Image courtesy of Radikal.ru. Translated by the Russian Reader

Yuri Krasev, 1960-2018

krasev01
Yuri Krasev, Self-Portrait, 1983. Russian Museum, St. Petersburg. Image courtesy of Cultobzor

Very few people in the world know it, but the most progressive Russian rock band of all time were Leningrad-Petersburg’s Virtuosi of the Universe (Virtuozy vselennoi).

This recording (“Beauty Queen”) was produced by Sergei “Shaggy” Vasilyev at his studio on Nevsky Prospect in 1990. It features the late, unforgettable Vladimir Sorokin on vocals, Mr. Vasilyev himself on guitar, Andrei “Slim” Vasilyev of DDT, the late Ovchinnikov brothers (Vadim and Alexander), and Igor Rjatov, among others.

Virtuosi of the Universe, “Beauty Queen” (1990)

The film that accompanies the song was shot by the incomparably brilliant filmmaker Yevgeny Kondratiev, long resident in Berlin, and edited by the lovely sound wizard Georgy Baranov, who fortunately has not gone anywhere and is very much alive and well.

Thanks to our friend Ksenia Astafiyeva for the heads-up and so much else.
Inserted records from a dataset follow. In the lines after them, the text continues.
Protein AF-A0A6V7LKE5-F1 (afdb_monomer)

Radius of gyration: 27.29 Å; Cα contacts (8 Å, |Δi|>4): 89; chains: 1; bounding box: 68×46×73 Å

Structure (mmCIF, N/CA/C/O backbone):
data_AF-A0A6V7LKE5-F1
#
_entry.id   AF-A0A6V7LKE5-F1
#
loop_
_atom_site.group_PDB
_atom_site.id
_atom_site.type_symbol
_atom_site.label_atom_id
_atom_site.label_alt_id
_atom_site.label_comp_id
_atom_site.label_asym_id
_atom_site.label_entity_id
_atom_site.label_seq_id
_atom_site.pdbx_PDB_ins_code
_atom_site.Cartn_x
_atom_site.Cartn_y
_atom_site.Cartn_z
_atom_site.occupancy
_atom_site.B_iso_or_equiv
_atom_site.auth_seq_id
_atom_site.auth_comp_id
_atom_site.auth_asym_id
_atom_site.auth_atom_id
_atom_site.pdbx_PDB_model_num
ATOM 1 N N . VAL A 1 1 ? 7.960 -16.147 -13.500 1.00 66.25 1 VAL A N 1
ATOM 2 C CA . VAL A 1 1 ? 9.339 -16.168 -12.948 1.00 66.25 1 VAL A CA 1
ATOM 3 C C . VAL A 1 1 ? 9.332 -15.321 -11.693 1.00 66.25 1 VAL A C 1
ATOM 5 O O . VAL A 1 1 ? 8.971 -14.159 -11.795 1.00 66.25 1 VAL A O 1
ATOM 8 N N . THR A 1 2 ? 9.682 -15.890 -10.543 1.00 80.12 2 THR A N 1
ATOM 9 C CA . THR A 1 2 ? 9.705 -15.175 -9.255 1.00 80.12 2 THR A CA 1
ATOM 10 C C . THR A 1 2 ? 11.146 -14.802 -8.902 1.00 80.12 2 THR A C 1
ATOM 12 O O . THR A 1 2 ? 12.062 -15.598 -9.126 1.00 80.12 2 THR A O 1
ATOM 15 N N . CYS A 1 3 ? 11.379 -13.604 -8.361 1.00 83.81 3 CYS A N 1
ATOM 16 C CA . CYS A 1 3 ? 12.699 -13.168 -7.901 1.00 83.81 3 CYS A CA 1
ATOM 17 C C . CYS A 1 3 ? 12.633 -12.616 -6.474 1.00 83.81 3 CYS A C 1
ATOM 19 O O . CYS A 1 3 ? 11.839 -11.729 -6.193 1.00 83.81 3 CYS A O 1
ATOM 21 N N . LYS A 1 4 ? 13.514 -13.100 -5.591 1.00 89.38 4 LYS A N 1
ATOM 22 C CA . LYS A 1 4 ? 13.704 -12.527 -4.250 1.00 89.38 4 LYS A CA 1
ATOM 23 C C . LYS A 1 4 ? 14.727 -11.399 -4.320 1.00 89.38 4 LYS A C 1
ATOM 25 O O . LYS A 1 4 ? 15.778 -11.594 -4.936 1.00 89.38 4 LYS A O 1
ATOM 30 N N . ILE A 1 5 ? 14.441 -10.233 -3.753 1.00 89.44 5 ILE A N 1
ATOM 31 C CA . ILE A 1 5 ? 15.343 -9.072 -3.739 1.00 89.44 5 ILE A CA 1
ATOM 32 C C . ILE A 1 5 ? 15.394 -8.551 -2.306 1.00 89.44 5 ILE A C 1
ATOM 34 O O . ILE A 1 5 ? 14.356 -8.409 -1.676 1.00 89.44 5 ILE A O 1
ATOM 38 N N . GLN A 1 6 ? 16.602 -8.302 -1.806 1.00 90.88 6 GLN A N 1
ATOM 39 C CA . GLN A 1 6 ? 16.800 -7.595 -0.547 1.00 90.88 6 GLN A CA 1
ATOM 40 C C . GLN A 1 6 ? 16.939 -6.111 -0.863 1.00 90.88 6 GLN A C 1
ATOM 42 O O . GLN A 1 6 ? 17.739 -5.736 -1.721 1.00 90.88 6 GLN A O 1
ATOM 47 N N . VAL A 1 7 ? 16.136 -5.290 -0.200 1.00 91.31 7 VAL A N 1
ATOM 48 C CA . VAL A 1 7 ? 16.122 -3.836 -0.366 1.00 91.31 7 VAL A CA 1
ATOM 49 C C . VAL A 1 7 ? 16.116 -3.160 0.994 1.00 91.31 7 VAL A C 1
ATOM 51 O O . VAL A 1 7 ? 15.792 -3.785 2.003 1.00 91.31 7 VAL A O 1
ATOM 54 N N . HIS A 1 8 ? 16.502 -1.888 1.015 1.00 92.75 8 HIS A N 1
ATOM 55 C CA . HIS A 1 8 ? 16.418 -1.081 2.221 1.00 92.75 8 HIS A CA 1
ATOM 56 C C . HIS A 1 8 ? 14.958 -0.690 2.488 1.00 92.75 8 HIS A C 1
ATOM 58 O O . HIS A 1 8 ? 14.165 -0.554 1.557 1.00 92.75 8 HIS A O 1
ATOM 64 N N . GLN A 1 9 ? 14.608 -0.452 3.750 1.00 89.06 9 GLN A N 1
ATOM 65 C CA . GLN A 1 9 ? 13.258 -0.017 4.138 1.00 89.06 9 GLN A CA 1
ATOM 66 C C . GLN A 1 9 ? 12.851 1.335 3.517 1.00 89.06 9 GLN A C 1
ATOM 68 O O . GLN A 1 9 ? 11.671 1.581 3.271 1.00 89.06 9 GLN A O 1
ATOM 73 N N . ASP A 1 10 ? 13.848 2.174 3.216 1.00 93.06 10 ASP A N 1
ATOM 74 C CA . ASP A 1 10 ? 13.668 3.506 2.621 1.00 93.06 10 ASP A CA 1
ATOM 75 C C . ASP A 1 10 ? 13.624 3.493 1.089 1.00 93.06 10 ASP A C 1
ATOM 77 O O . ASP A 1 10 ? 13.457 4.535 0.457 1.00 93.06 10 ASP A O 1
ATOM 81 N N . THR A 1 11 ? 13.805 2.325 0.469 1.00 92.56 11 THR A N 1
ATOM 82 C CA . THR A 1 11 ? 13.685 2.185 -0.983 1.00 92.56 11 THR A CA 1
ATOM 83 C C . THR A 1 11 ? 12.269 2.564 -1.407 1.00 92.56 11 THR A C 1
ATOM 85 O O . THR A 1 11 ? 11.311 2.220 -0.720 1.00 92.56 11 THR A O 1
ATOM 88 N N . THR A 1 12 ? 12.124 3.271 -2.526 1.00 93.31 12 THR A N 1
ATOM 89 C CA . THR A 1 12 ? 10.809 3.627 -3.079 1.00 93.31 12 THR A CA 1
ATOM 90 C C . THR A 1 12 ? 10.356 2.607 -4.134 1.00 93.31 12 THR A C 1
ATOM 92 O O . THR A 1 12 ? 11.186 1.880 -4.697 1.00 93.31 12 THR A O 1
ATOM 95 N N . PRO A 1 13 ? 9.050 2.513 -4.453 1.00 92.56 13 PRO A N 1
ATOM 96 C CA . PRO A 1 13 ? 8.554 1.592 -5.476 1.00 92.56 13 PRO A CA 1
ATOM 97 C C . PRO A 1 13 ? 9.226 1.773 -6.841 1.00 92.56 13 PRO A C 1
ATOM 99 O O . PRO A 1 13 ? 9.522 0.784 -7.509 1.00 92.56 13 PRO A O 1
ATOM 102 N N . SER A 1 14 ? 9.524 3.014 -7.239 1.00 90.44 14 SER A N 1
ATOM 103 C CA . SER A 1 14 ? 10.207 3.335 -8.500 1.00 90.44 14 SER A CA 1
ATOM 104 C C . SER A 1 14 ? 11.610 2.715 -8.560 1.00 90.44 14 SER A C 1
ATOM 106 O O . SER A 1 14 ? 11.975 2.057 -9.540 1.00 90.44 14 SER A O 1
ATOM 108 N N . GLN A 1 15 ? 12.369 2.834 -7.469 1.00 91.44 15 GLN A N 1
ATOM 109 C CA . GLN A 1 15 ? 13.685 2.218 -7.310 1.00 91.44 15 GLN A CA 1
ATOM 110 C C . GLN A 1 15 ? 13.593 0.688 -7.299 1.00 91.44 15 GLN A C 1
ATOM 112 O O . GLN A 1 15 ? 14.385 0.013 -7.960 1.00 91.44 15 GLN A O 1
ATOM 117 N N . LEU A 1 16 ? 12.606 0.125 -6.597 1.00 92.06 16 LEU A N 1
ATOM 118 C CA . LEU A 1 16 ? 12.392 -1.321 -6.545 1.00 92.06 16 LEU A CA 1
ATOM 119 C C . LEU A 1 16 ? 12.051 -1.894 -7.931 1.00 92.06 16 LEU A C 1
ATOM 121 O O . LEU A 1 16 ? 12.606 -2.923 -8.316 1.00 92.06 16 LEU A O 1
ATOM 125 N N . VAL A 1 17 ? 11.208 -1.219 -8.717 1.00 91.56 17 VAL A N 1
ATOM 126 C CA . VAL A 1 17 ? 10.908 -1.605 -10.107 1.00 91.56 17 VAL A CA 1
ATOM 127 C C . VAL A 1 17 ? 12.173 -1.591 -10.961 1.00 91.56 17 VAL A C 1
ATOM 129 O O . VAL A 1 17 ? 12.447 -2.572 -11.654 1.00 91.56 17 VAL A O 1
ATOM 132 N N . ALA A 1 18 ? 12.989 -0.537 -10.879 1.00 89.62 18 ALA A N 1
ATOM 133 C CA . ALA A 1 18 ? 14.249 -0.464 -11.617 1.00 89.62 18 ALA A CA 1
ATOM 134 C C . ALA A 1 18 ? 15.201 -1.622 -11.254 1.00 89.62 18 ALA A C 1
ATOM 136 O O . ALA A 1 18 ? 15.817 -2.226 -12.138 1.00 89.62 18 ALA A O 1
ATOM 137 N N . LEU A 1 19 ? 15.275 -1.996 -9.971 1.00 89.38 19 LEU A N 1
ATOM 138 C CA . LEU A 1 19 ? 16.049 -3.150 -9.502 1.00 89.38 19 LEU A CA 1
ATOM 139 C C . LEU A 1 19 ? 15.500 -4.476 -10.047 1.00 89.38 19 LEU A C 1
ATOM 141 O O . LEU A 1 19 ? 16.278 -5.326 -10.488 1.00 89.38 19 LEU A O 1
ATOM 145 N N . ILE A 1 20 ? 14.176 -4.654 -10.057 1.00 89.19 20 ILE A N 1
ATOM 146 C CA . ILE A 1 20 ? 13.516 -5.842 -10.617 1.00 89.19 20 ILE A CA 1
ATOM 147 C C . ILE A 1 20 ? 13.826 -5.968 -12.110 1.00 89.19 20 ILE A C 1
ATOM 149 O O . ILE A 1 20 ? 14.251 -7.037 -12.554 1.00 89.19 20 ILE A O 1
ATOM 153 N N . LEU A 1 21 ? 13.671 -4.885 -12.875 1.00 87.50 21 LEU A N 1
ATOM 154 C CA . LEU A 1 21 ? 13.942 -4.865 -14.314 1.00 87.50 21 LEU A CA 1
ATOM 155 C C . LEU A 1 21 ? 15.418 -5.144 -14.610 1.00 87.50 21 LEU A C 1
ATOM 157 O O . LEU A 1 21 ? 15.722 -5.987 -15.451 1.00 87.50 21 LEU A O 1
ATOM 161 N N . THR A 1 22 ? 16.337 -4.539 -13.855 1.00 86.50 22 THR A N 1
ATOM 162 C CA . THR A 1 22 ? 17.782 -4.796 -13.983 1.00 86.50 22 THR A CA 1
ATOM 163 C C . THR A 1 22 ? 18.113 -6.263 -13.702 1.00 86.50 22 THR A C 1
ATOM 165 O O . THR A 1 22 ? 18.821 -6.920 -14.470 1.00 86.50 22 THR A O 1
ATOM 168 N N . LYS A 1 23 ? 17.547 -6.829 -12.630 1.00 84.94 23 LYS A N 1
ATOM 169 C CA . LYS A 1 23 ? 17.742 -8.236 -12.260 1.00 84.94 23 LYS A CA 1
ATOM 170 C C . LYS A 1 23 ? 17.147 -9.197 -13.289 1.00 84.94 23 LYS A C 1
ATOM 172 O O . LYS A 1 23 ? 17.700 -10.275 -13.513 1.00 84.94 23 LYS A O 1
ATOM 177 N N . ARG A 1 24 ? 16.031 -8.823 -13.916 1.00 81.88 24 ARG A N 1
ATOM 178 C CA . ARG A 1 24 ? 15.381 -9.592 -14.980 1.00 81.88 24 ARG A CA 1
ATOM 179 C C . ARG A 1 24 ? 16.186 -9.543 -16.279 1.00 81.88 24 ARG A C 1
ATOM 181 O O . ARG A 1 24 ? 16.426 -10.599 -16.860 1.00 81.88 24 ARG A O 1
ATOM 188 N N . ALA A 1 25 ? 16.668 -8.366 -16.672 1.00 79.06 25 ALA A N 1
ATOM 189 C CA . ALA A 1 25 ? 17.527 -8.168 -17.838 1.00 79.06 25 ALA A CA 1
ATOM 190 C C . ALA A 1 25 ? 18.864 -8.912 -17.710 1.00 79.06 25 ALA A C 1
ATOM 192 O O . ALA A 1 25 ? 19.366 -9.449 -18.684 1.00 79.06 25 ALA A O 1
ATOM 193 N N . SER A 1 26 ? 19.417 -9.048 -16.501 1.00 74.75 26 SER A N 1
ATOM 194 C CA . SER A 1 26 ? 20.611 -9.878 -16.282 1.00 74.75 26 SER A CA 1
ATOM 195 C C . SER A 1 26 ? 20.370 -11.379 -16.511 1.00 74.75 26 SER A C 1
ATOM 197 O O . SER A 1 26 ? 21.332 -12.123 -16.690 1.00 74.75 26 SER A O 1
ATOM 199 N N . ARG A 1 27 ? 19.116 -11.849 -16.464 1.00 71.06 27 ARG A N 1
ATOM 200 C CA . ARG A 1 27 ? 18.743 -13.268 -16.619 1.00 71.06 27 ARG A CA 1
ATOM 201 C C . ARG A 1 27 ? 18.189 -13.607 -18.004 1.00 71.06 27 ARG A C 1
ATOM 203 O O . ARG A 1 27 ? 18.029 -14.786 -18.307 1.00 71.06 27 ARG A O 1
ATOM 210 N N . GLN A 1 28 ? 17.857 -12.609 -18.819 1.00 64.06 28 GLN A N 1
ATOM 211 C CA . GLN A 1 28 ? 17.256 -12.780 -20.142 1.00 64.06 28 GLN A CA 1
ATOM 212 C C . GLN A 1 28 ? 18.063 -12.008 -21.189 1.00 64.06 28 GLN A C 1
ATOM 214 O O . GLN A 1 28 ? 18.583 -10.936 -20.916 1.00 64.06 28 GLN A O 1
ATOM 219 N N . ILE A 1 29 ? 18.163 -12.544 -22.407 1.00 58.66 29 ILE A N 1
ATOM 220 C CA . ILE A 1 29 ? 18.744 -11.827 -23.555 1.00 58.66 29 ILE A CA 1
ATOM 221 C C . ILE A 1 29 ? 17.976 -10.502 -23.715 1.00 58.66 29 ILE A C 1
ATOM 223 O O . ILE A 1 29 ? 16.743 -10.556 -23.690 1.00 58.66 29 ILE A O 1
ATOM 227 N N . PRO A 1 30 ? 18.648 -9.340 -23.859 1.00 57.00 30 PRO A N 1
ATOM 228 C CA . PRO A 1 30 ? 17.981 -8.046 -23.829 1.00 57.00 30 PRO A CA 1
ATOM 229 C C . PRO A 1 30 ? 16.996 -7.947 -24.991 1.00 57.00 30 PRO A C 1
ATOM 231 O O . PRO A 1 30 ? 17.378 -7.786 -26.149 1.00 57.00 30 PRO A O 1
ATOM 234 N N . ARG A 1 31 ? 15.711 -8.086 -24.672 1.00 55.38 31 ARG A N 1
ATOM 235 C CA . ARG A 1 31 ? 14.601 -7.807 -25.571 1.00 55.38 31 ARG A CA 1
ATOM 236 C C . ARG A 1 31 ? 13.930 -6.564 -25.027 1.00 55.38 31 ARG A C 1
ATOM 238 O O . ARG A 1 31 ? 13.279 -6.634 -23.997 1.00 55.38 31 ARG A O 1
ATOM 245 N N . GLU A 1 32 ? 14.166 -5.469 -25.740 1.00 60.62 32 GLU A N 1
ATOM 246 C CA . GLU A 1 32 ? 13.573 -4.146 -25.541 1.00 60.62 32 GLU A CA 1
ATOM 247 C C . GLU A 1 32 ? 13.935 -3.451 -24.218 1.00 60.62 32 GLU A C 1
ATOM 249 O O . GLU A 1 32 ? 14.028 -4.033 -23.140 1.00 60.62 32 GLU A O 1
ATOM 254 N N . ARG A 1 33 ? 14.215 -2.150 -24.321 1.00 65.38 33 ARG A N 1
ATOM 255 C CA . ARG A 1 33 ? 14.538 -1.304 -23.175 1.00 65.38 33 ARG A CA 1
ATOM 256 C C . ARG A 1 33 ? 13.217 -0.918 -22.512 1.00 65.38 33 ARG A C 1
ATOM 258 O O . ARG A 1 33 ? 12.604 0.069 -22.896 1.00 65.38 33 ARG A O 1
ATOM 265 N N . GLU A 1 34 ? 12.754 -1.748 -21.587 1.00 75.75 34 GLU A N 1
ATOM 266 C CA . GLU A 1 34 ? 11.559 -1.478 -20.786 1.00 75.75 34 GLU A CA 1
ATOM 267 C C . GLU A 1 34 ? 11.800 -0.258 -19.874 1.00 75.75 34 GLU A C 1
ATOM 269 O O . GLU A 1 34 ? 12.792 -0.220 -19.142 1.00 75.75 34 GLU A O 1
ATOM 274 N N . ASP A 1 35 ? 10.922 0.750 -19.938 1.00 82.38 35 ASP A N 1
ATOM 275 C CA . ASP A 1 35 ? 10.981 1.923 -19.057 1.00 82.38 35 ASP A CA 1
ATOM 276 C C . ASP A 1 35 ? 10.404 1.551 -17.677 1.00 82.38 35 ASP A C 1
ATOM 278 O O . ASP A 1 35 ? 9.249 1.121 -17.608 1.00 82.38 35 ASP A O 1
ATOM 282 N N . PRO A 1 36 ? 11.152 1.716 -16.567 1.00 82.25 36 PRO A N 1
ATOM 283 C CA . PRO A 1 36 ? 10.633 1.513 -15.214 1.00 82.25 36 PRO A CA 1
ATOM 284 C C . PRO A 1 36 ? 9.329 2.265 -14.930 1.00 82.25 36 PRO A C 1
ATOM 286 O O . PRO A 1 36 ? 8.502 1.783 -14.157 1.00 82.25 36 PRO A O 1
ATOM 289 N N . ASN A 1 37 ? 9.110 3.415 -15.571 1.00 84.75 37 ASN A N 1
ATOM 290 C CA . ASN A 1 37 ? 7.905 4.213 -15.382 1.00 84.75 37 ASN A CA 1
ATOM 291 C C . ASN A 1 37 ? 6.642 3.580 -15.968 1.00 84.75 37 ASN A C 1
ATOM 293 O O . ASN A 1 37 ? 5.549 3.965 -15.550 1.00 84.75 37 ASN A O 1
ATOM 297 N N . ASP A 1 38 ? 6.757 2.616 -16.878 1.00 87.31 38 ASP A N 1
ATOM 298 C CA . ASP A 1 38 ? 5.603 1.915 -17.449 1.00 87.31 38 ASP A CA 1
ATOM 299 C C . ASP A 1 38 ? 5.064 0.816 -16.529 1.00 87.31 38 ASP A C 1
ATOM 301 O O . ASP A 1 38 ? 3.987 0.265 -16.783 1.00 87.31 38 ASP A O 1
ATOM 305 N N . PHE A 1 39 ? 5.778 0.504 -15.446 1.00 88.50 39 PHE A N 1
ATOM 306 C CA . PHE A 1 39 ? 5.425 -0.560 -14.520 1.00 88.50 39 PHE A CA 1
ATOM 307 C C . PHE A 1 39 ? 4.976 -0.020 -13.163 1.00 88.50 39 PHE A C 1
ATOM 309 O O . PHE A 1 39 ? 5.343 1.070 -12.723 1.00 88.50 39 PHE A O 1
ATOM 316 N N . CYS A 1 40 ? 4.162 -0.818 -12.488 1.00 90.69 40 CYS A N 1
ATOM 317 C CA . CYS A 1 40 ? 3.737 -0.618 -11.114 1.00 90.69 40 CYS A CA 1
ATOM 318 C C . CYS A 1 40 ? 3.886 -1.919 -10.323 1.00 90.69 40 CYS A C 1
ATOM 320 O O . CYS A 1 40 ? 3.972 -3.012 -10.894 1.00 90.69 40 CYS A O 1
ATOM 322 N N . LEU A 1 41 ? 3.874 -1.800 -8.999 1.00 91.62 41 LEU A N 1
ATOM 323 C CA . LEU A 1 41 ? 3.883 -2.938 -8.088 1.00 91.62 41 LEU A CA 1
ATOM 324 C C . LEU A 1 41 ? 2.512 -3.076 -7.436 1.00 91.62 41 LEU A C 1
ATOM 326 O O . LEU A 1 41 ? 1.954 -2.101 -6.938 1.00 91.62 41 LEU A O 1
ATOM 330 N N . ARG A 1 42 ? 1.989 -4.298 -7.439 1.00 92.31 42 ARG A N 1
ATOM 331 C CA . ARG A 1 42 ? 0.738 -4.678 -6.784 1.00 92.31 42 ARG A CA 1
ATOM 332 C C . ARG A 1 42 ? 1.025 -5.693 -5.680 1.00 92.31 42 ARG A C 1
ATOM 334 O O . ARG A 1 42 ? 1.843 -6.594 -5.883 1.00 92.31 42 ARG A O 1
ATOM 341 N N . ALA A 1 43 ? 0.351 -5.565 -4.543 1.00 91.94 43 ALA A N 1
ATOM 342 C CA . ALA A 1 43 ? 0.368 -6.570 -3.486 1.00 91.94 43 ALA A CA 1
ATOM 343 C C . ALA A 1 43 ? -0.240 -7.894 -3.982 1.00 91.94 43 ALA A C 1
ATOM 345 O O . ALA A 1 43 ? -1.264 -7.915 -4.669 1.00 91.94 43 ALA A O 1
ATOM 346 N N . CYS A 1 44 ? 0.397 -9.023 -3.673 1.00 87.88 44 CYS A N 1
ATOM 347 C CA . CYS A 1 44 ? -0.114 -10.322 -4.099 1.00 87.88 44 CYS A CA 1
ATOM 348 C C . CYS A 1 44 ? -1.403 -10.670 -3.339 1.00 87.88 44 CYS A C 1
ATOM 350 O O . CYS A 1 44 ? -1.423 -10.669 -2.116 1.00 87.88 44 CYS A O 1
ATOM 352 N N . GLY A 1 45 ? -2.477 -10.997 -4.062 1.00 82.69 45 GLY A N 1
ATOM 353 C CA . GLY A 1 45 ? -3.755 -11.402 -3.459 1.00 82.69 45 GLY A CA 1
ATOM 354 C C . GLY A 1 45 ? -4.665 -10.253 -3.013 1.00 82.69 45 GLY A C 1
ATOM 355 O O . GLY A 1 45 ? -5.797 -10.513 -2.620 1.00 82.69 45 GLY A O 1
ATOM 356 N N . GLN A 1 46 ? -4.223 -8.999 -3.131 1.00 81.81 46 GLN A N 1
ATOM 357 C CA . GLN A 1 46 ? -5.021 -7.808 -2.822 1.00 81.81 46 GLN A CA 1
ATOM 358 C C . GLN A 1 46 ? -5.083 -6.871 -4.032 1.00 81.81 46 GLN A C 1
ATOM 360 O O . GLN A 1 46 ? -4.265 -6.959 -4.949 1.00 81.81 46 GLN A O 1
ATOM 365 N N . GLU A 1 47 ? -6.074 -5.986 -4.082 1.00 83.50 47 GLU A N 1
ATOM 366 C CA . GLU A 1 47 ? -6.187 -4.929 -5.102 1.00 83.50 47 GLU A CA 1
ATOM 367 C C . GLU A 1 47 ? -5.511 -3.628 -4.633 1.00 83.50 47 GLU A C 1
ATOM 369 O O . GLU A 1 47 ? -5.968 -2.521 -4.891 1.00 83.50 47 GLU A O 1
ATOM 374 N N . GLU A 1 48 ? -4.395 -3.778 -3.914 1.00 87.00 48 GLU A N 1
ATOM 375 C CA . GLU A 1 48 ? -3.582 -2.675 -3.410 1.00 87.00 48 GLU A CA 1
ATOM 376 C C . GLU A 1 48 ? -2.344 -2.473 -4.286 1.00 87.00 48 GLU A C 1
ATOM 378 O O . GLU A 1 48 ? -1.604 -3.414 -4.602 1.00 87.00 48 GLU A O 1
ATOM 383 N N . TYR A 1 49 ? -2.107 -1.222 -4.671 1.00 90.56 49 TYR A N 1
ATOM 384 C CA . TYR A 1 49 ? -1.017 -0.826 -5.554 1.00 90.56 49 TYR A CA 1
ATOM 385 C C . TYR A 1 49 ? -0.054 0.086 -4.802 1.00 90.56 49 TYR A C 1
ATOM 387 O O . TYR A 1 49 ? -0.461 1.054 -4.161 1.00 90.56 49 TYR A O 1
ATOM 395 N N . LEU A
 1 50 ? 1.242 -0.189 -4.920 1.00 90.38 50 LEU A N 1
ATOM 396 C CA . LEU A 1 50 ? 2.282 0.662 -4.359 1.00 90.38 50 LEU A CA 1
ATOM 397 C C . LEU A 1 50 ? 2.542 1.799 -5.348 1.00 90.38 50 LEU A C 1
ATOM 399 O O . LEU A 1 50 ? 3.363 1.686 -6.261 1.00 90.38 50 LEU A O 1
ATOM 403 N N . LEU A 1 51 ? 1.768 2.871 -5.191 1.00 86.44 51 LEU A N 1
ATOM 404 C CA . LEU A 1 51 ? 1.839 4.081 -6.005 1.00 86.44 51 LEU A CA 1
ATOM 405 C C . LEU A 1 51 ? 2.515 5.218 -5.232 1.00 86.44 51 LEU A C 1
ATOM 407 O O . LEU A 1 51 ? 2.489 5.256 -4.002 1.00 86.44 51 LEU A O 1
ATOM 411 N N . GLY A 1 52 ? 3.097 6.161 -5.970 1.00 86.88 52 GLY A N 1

Ms. Astafiyeva dedicated her original post of the song to our friend Yuri “Compass” Krasev, who died on January 28. An actor, artist, and showman, Mr. Krasev played a key role in musician, composer and band leader Sergei Kuryokhin’s legendary Pop Mechanics performances and in the parallel cinema and necrorealist film movements, especially the films of the late Yevgeny Yufit, as well as in nearly everything else that happened in the endlessly various, continuously unfolding and intermingling of art and life known collectively as the New Artists (Novye khudozhniki), whose aftershocks continue to define the Petersburg art scene well into the nineteen-nineties.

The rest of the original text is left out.